No manager nodes were specified with the -m argument, but by default, if no -m argument is specified, the installation toolkit automatically sets the protocol nodes to manager nodes, leaving an even balance across both sites.
The GUI node designations are specified with the -g argument to be on protocol nodes that reside on the same site, but you can choose to have a single GUI, two GUIs on one site, or two GUIs on different sites. In this case, two GUIs were tested on a single site.
- Define NSD mappings to physical disks and assign those NSDs to failure groups and file systems.
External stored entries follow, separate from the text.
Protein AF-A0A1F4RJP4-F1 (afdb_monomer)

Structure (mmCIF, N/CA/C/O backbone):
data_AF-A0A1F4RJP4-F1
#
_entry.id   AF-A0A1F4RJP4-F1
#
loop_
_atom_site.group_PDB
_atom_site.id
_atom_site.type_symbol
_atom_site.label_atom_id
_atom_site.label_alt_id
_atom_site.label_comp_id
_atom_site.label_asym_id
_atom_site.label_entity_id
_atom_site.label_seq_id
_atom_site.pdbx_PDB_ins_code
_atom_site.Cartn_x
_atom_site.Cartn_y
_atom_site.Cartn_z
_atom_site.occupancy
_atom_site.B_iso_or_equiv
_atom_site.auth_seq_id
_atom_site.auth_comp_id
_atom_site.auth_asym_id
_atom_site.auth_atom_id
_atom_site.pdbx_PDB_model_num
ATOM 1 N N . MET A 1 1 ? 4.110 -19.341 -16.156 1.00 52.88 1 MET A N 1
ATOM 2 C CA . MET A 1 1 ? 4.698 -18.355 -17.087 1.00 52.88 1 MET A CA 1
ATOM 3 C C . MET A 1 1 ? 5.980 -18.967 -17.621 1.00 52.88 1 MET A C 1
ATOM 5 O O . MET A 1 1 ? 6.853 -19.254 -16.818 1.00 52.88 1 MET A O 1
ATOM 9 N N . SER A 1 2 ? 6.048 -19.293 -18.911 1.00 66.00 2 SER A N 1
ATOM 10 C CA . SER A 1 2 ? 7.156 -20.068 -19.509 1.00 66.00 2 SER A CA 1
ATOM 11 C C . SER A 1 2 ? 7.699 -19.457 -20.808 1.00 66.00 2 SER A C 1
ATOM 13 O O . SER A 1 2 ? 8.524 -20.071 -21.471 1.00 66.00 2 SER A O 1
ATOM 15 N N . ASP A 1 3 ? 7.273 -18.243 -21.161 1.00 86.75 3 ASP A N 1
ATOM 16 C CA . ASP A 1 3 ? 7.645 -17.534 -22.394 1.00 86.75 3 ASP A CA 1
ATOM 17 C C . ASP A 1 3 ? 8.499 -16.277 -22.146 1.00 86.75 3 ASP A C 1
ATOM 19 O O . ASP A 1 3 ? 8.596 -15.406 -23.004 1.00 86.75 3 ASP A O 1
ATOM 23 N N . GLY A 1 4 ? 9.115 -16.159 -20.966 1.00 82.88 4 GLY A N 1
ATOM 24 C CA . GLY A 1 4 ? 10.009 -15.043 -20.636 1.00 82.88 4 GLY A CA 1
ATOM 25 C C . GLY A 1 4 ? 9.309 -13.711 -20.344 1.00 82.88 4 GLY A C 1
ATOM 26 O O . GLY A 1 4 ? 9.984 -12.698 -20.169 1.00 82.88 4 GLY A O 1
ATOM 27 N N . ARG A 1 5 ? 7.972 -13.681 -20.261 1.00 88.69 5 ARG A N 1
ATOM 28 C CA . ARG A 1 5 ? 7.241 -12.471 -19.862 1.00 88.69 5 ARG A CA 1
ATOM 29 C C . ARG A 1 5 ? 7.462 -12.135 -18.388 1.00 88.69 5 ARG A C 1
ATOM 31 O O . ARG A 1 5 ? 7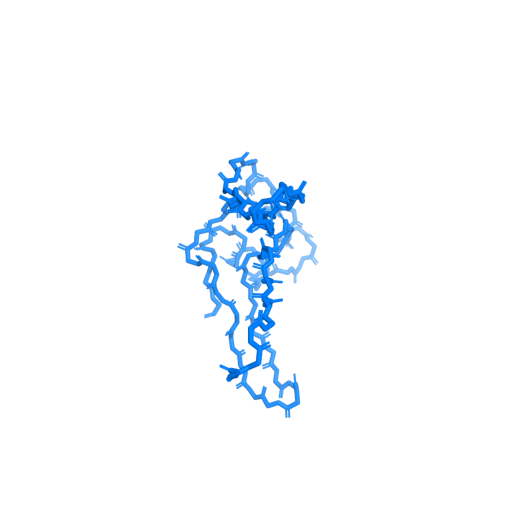.402 -13.005 -17.521 1.00 88.69 5 ARG A O 1
ATOM 38 N N . LEU A 1 6 ? 7.635 -10.843 -18.124 1.00 90.81 6 LEU A N 1
ATOM 39 C CA . LEU A 1 6 ? 7.722 -10.266 -16.789 1.00 90.81 6 LEU A CA 1
ATOM 40 C C . LEU A 1 6 ? 6.378 -9.628 -16.415 1.00 90.81 6 LEU A C 1
ATOM 42 O O . LEU A 1 6 ? 5.877 -8.770 -17.138 1.00 90.81 6 LEU A O 1
ATOM 46 N N . ALA A 1 7 ? 5.816 -10.029 -15.277 1.00 94.00 7 ALA A N 1
ATOM 47 C CA . ALA A 1 7 ? 4.664 -9.377 -14.663 1.00 94.00 7 ALA A CA 1
ATOM 48 C C . ALA A 1 7 ? 5.113 -8.699 -13.365 1.00 94.00 7 ALA A C 1
ATOM 50 O O . ALA A 1 7 ? 5.727 -9.342 -12.514 1.00 94.00 7 ALA A O 1
ATOM 51 N N . VAL A 1 8 ? 4.812 -7.409 -13.217 1.00 95.94 8 VAL A N 1
ATOM 52 C CA . VAL A 1 8 ? 5.193 -6.616 -12.042 1.00 95.94 8 VAL A CA 1
ATOM 53 C C . VAL A 1 8 ? 3.936 -6.063 -11.392 1.00 95.94 8 VAL A C 1
ATOM 55 O O . VAL A 1 8 ? 3.144 -5.387 -12.043 1.00 95.94 8 VAL A O 1
ATOM 58 N N . ASN A 1 9 ? 3.775 -6.328 -10.100 1.00 96.56 9 ASN A N 1
ATOM 59 C CA . ASN A 1 9 ? 2.834 -5.609 -9.255 1.00 96.56 9 ASN A CA 1
ATOM 60 C C . ASN A 1 9 ? 3.645 -4.607 -8.412 1.00 96.56 9 ASN A C 1
ATOM 62 O O . ASN A 1 9 ? 4.478 -5.050 -7.623 1.00 96.56 9 ASN A O 1
ATOM 66 N N . PRO A 1 10 ? 3.446 -3.288 -8.579 1.00 96.88 10 PRO A N 1
ATOM 67 C CA . PRO A 1 10 ? 4.207 -2.270 -7.852 1.00 96.88 10 PRO A CA 1
ATOM 68 C C . PRO A 1 10 ? 3.794 -2.135 -6.376 1.00 96.88 10 PRO A C 1
ATOM 70 O O . PRO A 1 10 ? 4.415 -1.379 -5.632 1.00 96.88 10 PRO A O 1
ATOM 73 N N . GLY A 1 11 ? 2.743 -2.837 -5.951 1.00 96.19 11 GLY A N 1
ATOM 74 C CA . GLY A 1 11 ? 2.070 -2.597 -4.685 1.00 96.19 11 GLY A CA 1
ATOM 75 C C . GLY A 1 11 ? 1.108 -1.414 -4.775 1.00 96.19 11 GLY A C 1
ATOM 76 O O . GLY A 1 11 ? 0.655 -1.031 -5.854 1.00 96.19 11 GLY A O 1
ATOM 77 N N . SER A 1 12 ? 0.770 -0.853 -3.617 1.00 97.62 12 SER A N 1
ATOM 78 C CA . SER A 1 12 ? -0.179 0.250 -3.494 1.00 97.62 12 SER A CA 1
ATOM 79 C C . SER A 1 12 ? 0.475 1.440 -2.810 1.00 97.62 12 SER A C 1
ATOM 81 O O . SER A 1 12 ? 1.119 1.299 -1.769 1.00 97.62 12 SER A O 1
ATOM 83 N N . VAL A 1 13 ? 0.271 2.628 -3.378 1.00 98.25 13 VAL A N 1
ATOM 84 C CA . VAL A 1 13 ? 0.743 3.885 -2.785 1.00 98.25 13 VAL A CA 1
ATOM 85 C C . VAL A 1 13 ? -0.145 4.305 -1.613 1.00 98.25 13 VAL A C 1
ATOM 87 O O . VAL A 1 13 ? 0.365 4.803 -0.617 1.00 98.25 13 VAL A O 1
ATOM 90 N N . GLY A 1 14 ? -1.465 4.126 -1.731 1.00 96.56 14 GLY A N 1
ATOM 91 C CA . GLY A 1 14 ? -2.441 4.752 -0.831 1.00 96.56 14 GLY A CA 1
ATOM 92 C C . GLY A 1 14 ? -3.283 3.798 0.011 1.00 96.56 14 GLY A C 1
ATOM 93 O O . GLY A 1 14 ? -3.951 4.259 0.928 1.00 96.56 14 GLY A O 1
ATOM 94 N N . LEU A 1 15 ? -3.277 2.496 -0.286 1.00 97.25 15 LEU A N 1
ATOM 95 C CA . LEU A 1 15 ? -4.042 1.504 0.472 1.00 97.25 15 LEU A CA 1
ATOM 96 C C . LEU A 1 15 ? -3.264 0.179 0.540 1.00 97.25 15 LEU A C 1
ATOM 98 O O . LEU A 1 15 ? -3.367 -0.629 -0.386 1.00 97.25 15 LEU A O 1
ATOM 102 N N . PRO A 1 16 ? -2.431 -0.024 1.577 1.00 97.56 16 PRO A N 1
ATOM 103 C CA . PRO A 1 16 ? -1.498 -1.150 1.649 1.00 97.56 16 PRO A CA 1
ATOM 104 C C . PRO A 1 16 ? -2.173 -2.483 1.988 1.00 97.56 16 PRO A C 1
ATOM 106 O O . PRO A 1 16 ? -1.549 -3.533 1.801 1.00 97.56 16 PRO A O 1
ATOM 109 N N . ALA A 1 17 ? -3.419 -2.453 2.470 1.00 98.19 17 ALA A N 1
ATOM 110 C CA . ALA A 1 17 ? -4.234 -3.639 2.655 1.00 98.19 17 ALA A CA 1
ATOM 111 C C . ALA A 1 17 ? -5.727 -3.376 2.468 1.00 98.19 17 ALA A C 1
ATOM 113 O O . ALA A 1 17 ? -6.187 -2.247 2.626 1.00 98.19 17 ALA A O 1
ATOM 114 N N . TYR A 1 18 ? -6.459 -4.429 2.125 1.00 97.44 18 TYR A N 1
ATOM 115 C CA . TYR A 1 18 ? -7.917 -4.458 2.138 1.00 97.44 18 TYR A CA 1
ATOM 116 C C . TYR A 1 18 ? -8.423 -5.899 2.152 1.00 97.44 18 TYR A C 1
ATOM 118 O O . TYR A 1 18 ? -7.70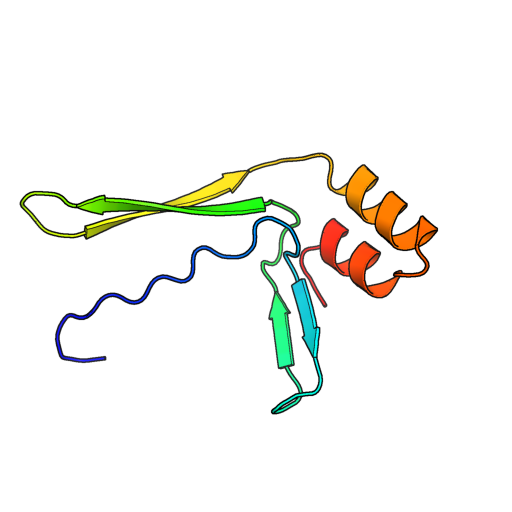9 -6.827 1.760 1.00 97.44 18 TYR A O 1
ATOM 126 N N . SER A 1 19 ? -9.668 -6.069 2.582 1.00 97.44 19 SER A N 1
ATOM 127 C CA . SER A 1 19 ? -10.465 -7.261 2.313 1.00 97.44 19 SER A CA 1
ATOM 128 C C . SER A 1 19 ? -11.652 -6.888 1.431 1.00 97.44 19 SER A C 1
ATOM 130 O O . SER A 1 19 ? -12.186 -5.784 1.532 1.00 97.44 19 SER A O 1
ATOM 132 N N . ASP A 1 20 ? -12.022 -7.789 0.531 1.00 95.75 20 ASP A N 1
ATOM 133 C CA . ASP A 1 20 ? -13.172 -7.639 -0.362 1.00 95.75 20 ASP A CA 1
ATOM 134 C C . ASP A 1 20 ? -13.806 -9.025 -0.567 1.00 95.75 20 ASP A C 1
ATOM 136 O O . ASP A 1 20 ? -13.134 -10.055 -0.444 1.00 95.75 20 ASP A O 1
ATOM 140 N N . ASP A 1 21 ? -15.112 -9.057 -0.809 1.00 96.88 21 ASP A N 1
ATOM 141 C CA . ASP A 1 21 ? -15.904 -10.271 -0.990 1.00 96.88 21 ASP A CA 1
ATOM 142 C C . ASP A 1 21 ? -16.128 -10.629 -2.466 1.00 96.88 21 ASP A C 1
ATOM 144 O O . ASP A 1 21 ? -16.650 -11.707 -2.759 1.00 96.88 21 ASP A O 1
ATOM 148 N N . ARG A 1 22 ? -15.704 -9.767 -3.404 1.00 93.25 22 ARG A N 1
ATOM 149 C CA . ARG A 1 22 ? -15.914 -9.955 -4.849 1.00 93.25 22 ARG A CA 1
ATOM 150 C C . ARG A 1 22 ? -14.614 -9.997 -5.649 1.00 93.25 22 ARG A C 1
ATOM 152 O O . ARG A 1 22 ? -13.717 -9.200 -5.408 1.00 93.25 22 ARG A O 1
A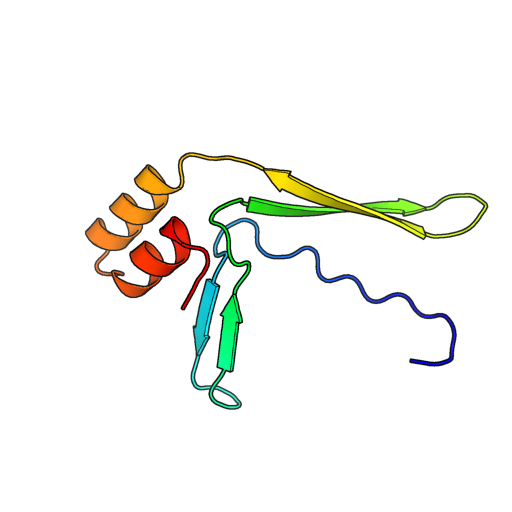TOM 159 N N . PRO A 1 23 ? -14.525 -10.835 -6.698 1.00 93.50 23 PRO A N 1
ATOM 160 C CA . PRO A 1 23 ? -15.493 -11.865 -7.089 1.00 93.50 23 PRO A CA 1
ATOM 161 C C . PRO A 1 23 ? -15.550 -13.053 -6.114 1.00 93.50 23 PRO A C 1
ATOM 163 O O . PRO A 1 23 ? -16.533 -13.777 -6.125 1.00 93.50 23 PRO A O 1
ATOM 166 N N . GLU A 1 24 ? -14.531 -13.216 -5.272 1.00 97.06 24 GLU A N 1
ATOM 167 C CA . GLU A 1 24 ? -14.456 -14.195 -4.186 1.00 97.06 24 GLU A CA 1
ATOM 168 C C . GLU A 1 24 ? -13.835 -13.516 -2.954 1.00 97.06 24 GLU A C 1
ATOM 170 O O . GLU A 1 24 ? -13.053 -12.572 -3.132 1.00 97.06 24 GLU A O 1
ATOM 175 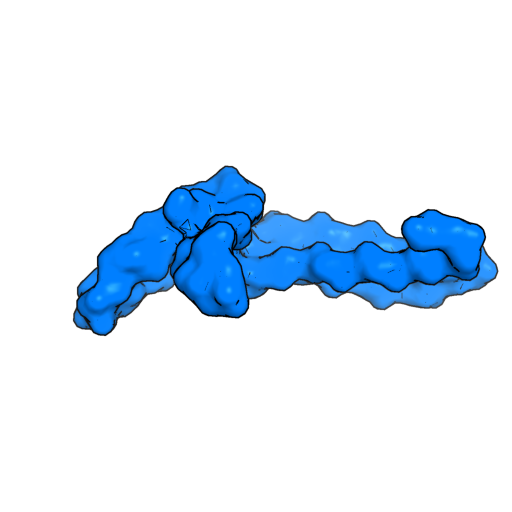N N . PRO A 1 25 ? -14.103 -13.988 -1.722 1.00 97.69 25 PRO A N 1
ATOM 176 C CA . PRO A 1 25 ? -13.474 -13.456 -0.519 1.00 97.69 25 PRO A CA 1
ATOM 177 C C . PRO A 1 25 ? -11.949 -13.506 -0.592 1.00 97.69 25 PRO A C 1
ATOM 179 O O . PRO A 1 25 ? -11.350 -14.572 -0.747 1.00 97.69 25 PRO A O 1
ATOM 182 N N . HIS A 1 26 ? -11.305 -12.354 -0.442 1.00 96.75 26 HIS A N 1
ATOM 183 C CA . HIS A 1 26 ? -9.853 -12.258 -0.468 1.00 96.75 26 HIS A CA 1
ATOM 184 C C . HIS A 1 26 ? -9.334 -11.123 0.412 1.00 96.75 26 HIS A C 1
ATOM 186 O O . HIS A 1 26 ? -10.064 -10.224 0.832 1.00 96.75 26 HIS A O 1
ATOM 192 N N . LYS A 1 27 ? -8.034 -11.195 0.699 1.00 96.88 27 LYS A N 1
ATOM 193 C CA . LYS A 1 27 ? -7.279 -10.156 1.391 1.00 96.88 27 LYS A CA 1
ATOM 194 C C . LYS A 1 27 ? -6.035 -9.832 0.591 1.00 96.88 27 LYS A C 1
ATOM 196 O O . LYS A 1 27 ? -5.322 -10.737 0.160 1.00 96.88 27 LYS A O 1
ATOM 201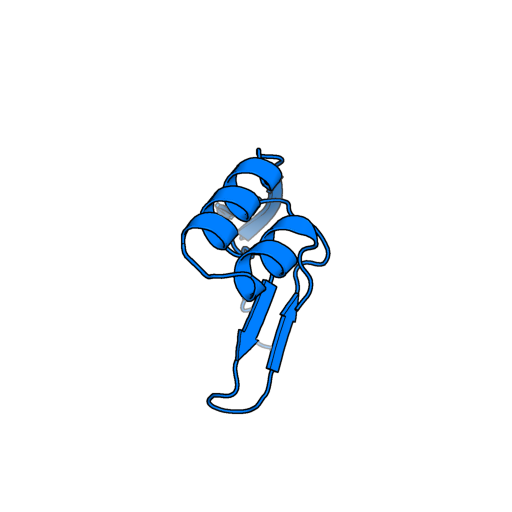 N N . MET A 1 28 ? -5.762 -8.546 0.439 1.00 96.31 28 MET A N 1
ATOM 202 C CA . MET A 1 28 ? -4.486 -8.057 -0.064 1.00 96.31 28 MET A CA 1
ATOM 203 C C . MET A 1 28 ? -3.758 -7.409 1.100 1.00 96.31 28 MET A C 1
ATOM 205 O O . MET A 1 28 ? -4.322 -6.546 1.763 1.00 96.31 28 MET A O 1
ATOM 209 N N . GLU A 1 29 ? -2.522 -7.830 1.365 1.00 97.31 29 GLU A N 1
ATOM 210 C CA . GLU A 1 29 ? -1.764 -7.379 2.532 1.00 97.31 29 GLU A CA 1
ATOM 211 C C . GLU A 1 29 ? -0.304 -7.124 2.167 1.00 97.31 29 GLU A C 1
ATOM 213 O O . GLU A 1 29 ? 0.446 -8.039 1.823 1.00 97.31 29 GLU A O 1
ATOM 218 N N . SER A 1 30 ? 0.133 -5.872 2.283 1.00 96.75 30 SER A N 1
ATOM 219 C CA . SER A 1 30 ? 1.548 -5.522 2.109 1.00 96.75 30 SER A CA 1
ATOM 220 C C . SER A 1 30 ? 2.389 -5.872 3.343 1.00 96.75 30 SER A C 1
ATOM 222 O O . SER A 1 30 ? 3.618 -5.935 3.256 1.00 96.75 30 SER A O 1
ATOM 224 N N . GLY A 1 31 ? 1.749 -6.076 4.501 1.00 97.50 31 GLY A N 1
ATOM 225 C CA . GLY A 1 31 ? 2.389 -6.403 5.778 1.00 97.50 31 GLY A CA 1
ATOM 226 C C . GLY A 1 31 ? 3.147 -5.242 6.430 1.00 97.50 31 GLY A C 1
ATOM 227 O O . GLY A 1 31 ? 3.816 -5.449 7.441 1.00 97.50 31 GLY A O 1
ATOM 228 N N . SER A 1 32 ? 3.084 -4.042 5.845 1.00 98.00 32 SER A N 1
ATOM 229 C CA . SER A 1 32 ? 3.634 -2.808 6.403 1.00 98.00 32 SER A CA 1
ATOM 230 C C . SER A 1 32 ? 2.873 -1.584 5.870 1.00 98.00 32 SER A C 1
ATOM 232 O O . SER A 1 32 ? 2.288 -1.670 4.787 1.00 98.00 32 SER A O 1
ATOM 234 N N . PRO A 1 33 ? 2.900 -0.441 6.580 1.00 98.25 33 PRO A N 1
ATOM 235 C CA . PRO A 1 33 ? 2.145 0.758 6.203 1.00 98.25 33 PRO A CA 1
ATOM 236 C C . PRO A 1 33 ? 2.843 1.629 5.148 1.00 98.25 33 PRO A C 1
ATOM 238 O O . PRO A 1 33 ? 2.397 2.732 4.871 1.00 98.25 33 PRO A O 1
ATOM 241 N N . HIS A 1 34 ? 3.970 1.190 4.585 1.00 98.69 34 HIS A N 1
ATOM 242 C CA . HIS A 1 34 ? 4.731 2.003 3.636 1.00 98.69 34 HIS A CA 1
ATOM 243 C C . HIS A 1 34 ? 3.977 2.126 2.311 1.00 98.69 34 HIS A C 1
ATOM 245 O O . HIS A 1 34 ? 3.435 1.136 1.816 1.00 98.69 34 HIS A O 1
ATOM 251 N N . ALA A 1 35 ? 4.032 3.306 1.694 1.00 98.44 35 ALA A N 1
ATOM 252 C CA . ALA A 1 35 ? 3.604 3.466 0.312 1.00 98.44 35 ALA A CA 1
ATOM 253 C C . ALA A 1 35 ? 4.538 2.648 -0.589 1.00 98.44 35 ALA A C 1
ATOM 255 O O . ALA A 1 35 ? 5.763 2.723 -0.434 1.00 98.44 35 ALA A O 1
ATOM 256 N N . ARG A 1 36 ? 3.979 1.866 -1.518 1.00 98.50 36 ARG A N 1
ATOM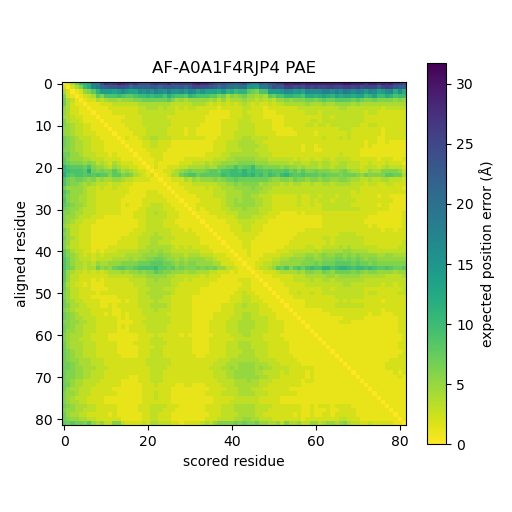 257 C CA . ARG A 1 36 ? 4.760 1.037 -2.442 1.00 98.50 36 ARG A CA 1
ATOM 258 C C . ARG A 1 36 ? 4.524 1.411 -3.890 1.00 98.50 36 ARG A C 1
ATOM 260 O O . ARG A 1 36 ? 3.389 1.617 -4.316 1.00 98.50 36 ARG A O 1
ATOM 267 N N . TYR A 1 37 ? 5.622 1.487 -4.627 1.00 98.19 37 TYR A N 1
ATOM 268 C CA . TYR A 1 37 ? 5.622 1.582 -6.077 1.00 98.19 37 TYR A CA 1
ATOM 269 C C . TYR A 1 37 ? 6.861 0.887 -6.638 1.00 98.19 37 TYR A C 1
ATOM 271 O O . TYR A 1 37 ? 7.797 0.560 -5.903 1.00 98.19 37 TYR A O 1
ATOM 279 N N . ALA A 1 38 ? 6.873 0.678 -7.953 1.00 98.38 38 ALA A N 1
ATOM 280 C CA . ALA A 1 38 ? 8.039 0.177 -8.658 1.00 98.38 38 ALA A CA 1
ATOM 281 C C . ALA A 1 38 ? 8.534 1.191 -9.691 1.00 98.38 38 ALA A C 1
ATOM 283 O O . ALA A 1 38 ? 7.731 1.848 -10.355 1.00 98.38 38 ALA A O 1
ATOM 284 N N . VAL A 1 39 ? 9.852 1.285 -9.842 1.00 98.19 39 VAL A N 1
ATOM 285 C CA . VAL A 1 39 ? 10.507 1.970 -10.959 1.00 98.19 39 VAL A CA 1
ATOM 286 C C . VAL A 1 39 ? 10.999 0.902 -11.924 1.00 98.19 39 VAL A C 1
ATOM 288 O O . VAL A 1 39 ? 11.683 -0.042 -11.529 1.00 98.19 39 VAL A O 1
ATOM 291 N N . LEU A 1 40 ? 10.602 1.026 -13.188 1.00 97.69 40 LEU A N 1
ATOM 292 C CA . LEU A 1 40 ? 11.001 0.116 -14.253 1.00 97.69 40 LEU A CA 1
ATOM 293 C C . LEU A 1 40 ? 11.963 0.843 -15.186 1.00 97.69 40 LEU A C 1
ATOM 295 O O . LEU A 1 40 ? 11.611 1.866 -15.771 1.00 97.69 40 LEU A O 1
ATOM 299 N N . SER A 1 41 ? 13.148 0.273 -15.360 1.00 97.75 41 SER A N 1
ATOM 300 C CA . SER A 1 41 ? 14.173 0.787 -16.265 1.00 97.75 41 SER A CA 1
ATOM 301 C C . SER A 1 41 ? 14.409 -0.219 -17.383 1.00 97.75 41 SER A C 1
ATOM 303 O O . SER A 1 41 ? 14.716 -1.381 -17.122 1.00 97.75 41 SER A O 1
ATOM 305 N N . HIS A 1 42 ? 14.271 0.209 -18.638 1.00 95.31 42 HIS A N 1
ATOM 306 C CA . HIS A 1 42 ? 14.602 -0.629 -19.789 1.00 95.31 42 HIS A CA 1
ATOM 307 C C . HIS A 1 42 ? 16.082 -0.462 -20.140 1.00 95.31 42 HIS A C 1
ATOM 309 O O . HIS A 1 42 ? 16.531 0.637 -20.464 1.00 95.31 42 HIS A O 1
ATOM 315 N N . THR A 1 43 ? 16.841 -1.550 -20.067 1.00 94.94 43 THR A N 1
ATOM 316 C CA . THR A 1 43 ? 18.293 -1.571 -20.280 1.00 94.94 43 THR A CA 1
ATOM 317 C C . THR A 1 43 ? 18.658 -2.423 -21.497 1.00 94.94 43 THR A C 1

The following example NSDs are designated as dataAndMetadata; however, if you have the capacity
(disk space and disk speed), set up Metadata disks on SSDs for the best
performance.
./spectrumscale nsd add -p nsd1A -s nsd2A -u dataAndMetadata -fs ces -fg 2 /dev/mapper/lun_8 ./spectrumscale nsd add -p nsd1B -s nsd2B -u dataAndMetadata -fs ces -fg 1 /dev/mapper/lun_1 ./spectrumscale nsd add -p nsd1B -s nsd2B -u dataAndMetadata -fs gpfs0 -fg 2 /dev/mapper/lun_6 ./spectrumscale nsd add -p nsd2B -s nsd1B -u dataAndMetadata -fs gpfs0 -fg 2 /dev/mapper/lun_4 ./spectrumscale nsd add -p nsd1B -s nsd2B -u dataAndMetadata -fs gpfs0 -fg 2 /dev/mapper/lun_10 ./spectrumscale nsd add -p nsd2B -s nsd1B -u dataAndMetadata -fs gpfs0 -fg 2 /dev/mapper/lun_24 ./spectrumscale nsd add -p nsd2A -s nsd1A -u dataAndMetadata -fs gpfs0 -fg 1 /dev/mapper/lun_2 ./spectrumscale nsd add -p nsd1A -s nsd2A -u dataAndMetadata -fs gpfs0 -fg 1 /dev/mapper/lun_3 ./spectrumscale nsd add -p nsd2A -s nsd1A -u dataAndMetadata -fs gpfs0 -fg 1 /dev/mapper/lun_4 ./spectrumscale nsd add -p nsd1A -s nsd2A -u dataAndMetadata -fs gpfs0 -fg 1 /dev/mapper/lun_5 ./spectrumscale nsd add -p nsd3C -u descOnly -fs gpfs0 -fg 3 /dev/sda ./spectrumscale nsd add -p nsd3C -u descOnly -fs ces -fg 3 /dev/sdb
Each file system, ces or gpfs0, has multiple disks that have primary and secondary servers at each site. This ensures that the file system stays online when an entire site goes down. With multiple primary and secondary servers for each disk and failure group that is local to each site, the GPFS replication keeps the data up to date across both sites. A disk with a primary and secondary server on site A belongs to failure group 1, and a disk with a primary and secondary server on site B belongs to failure group 2. This enables the two-way replication across the failure groups, meaning that one replica of data is kept at each site. The nsd3C node is known as the tiebreaker node. The physical disks that reside on that node /dev/sda and /dev/sdbare are designated as ‘descOnly’ disks and are local to that node and are their own failure group. The descOnly argument indicates that the disk contains no file data or metadata. it is used solely to keep a copy of the file system descriptor. It is recommended to have that tiebreaker node in a separate geographical location than the other two sites.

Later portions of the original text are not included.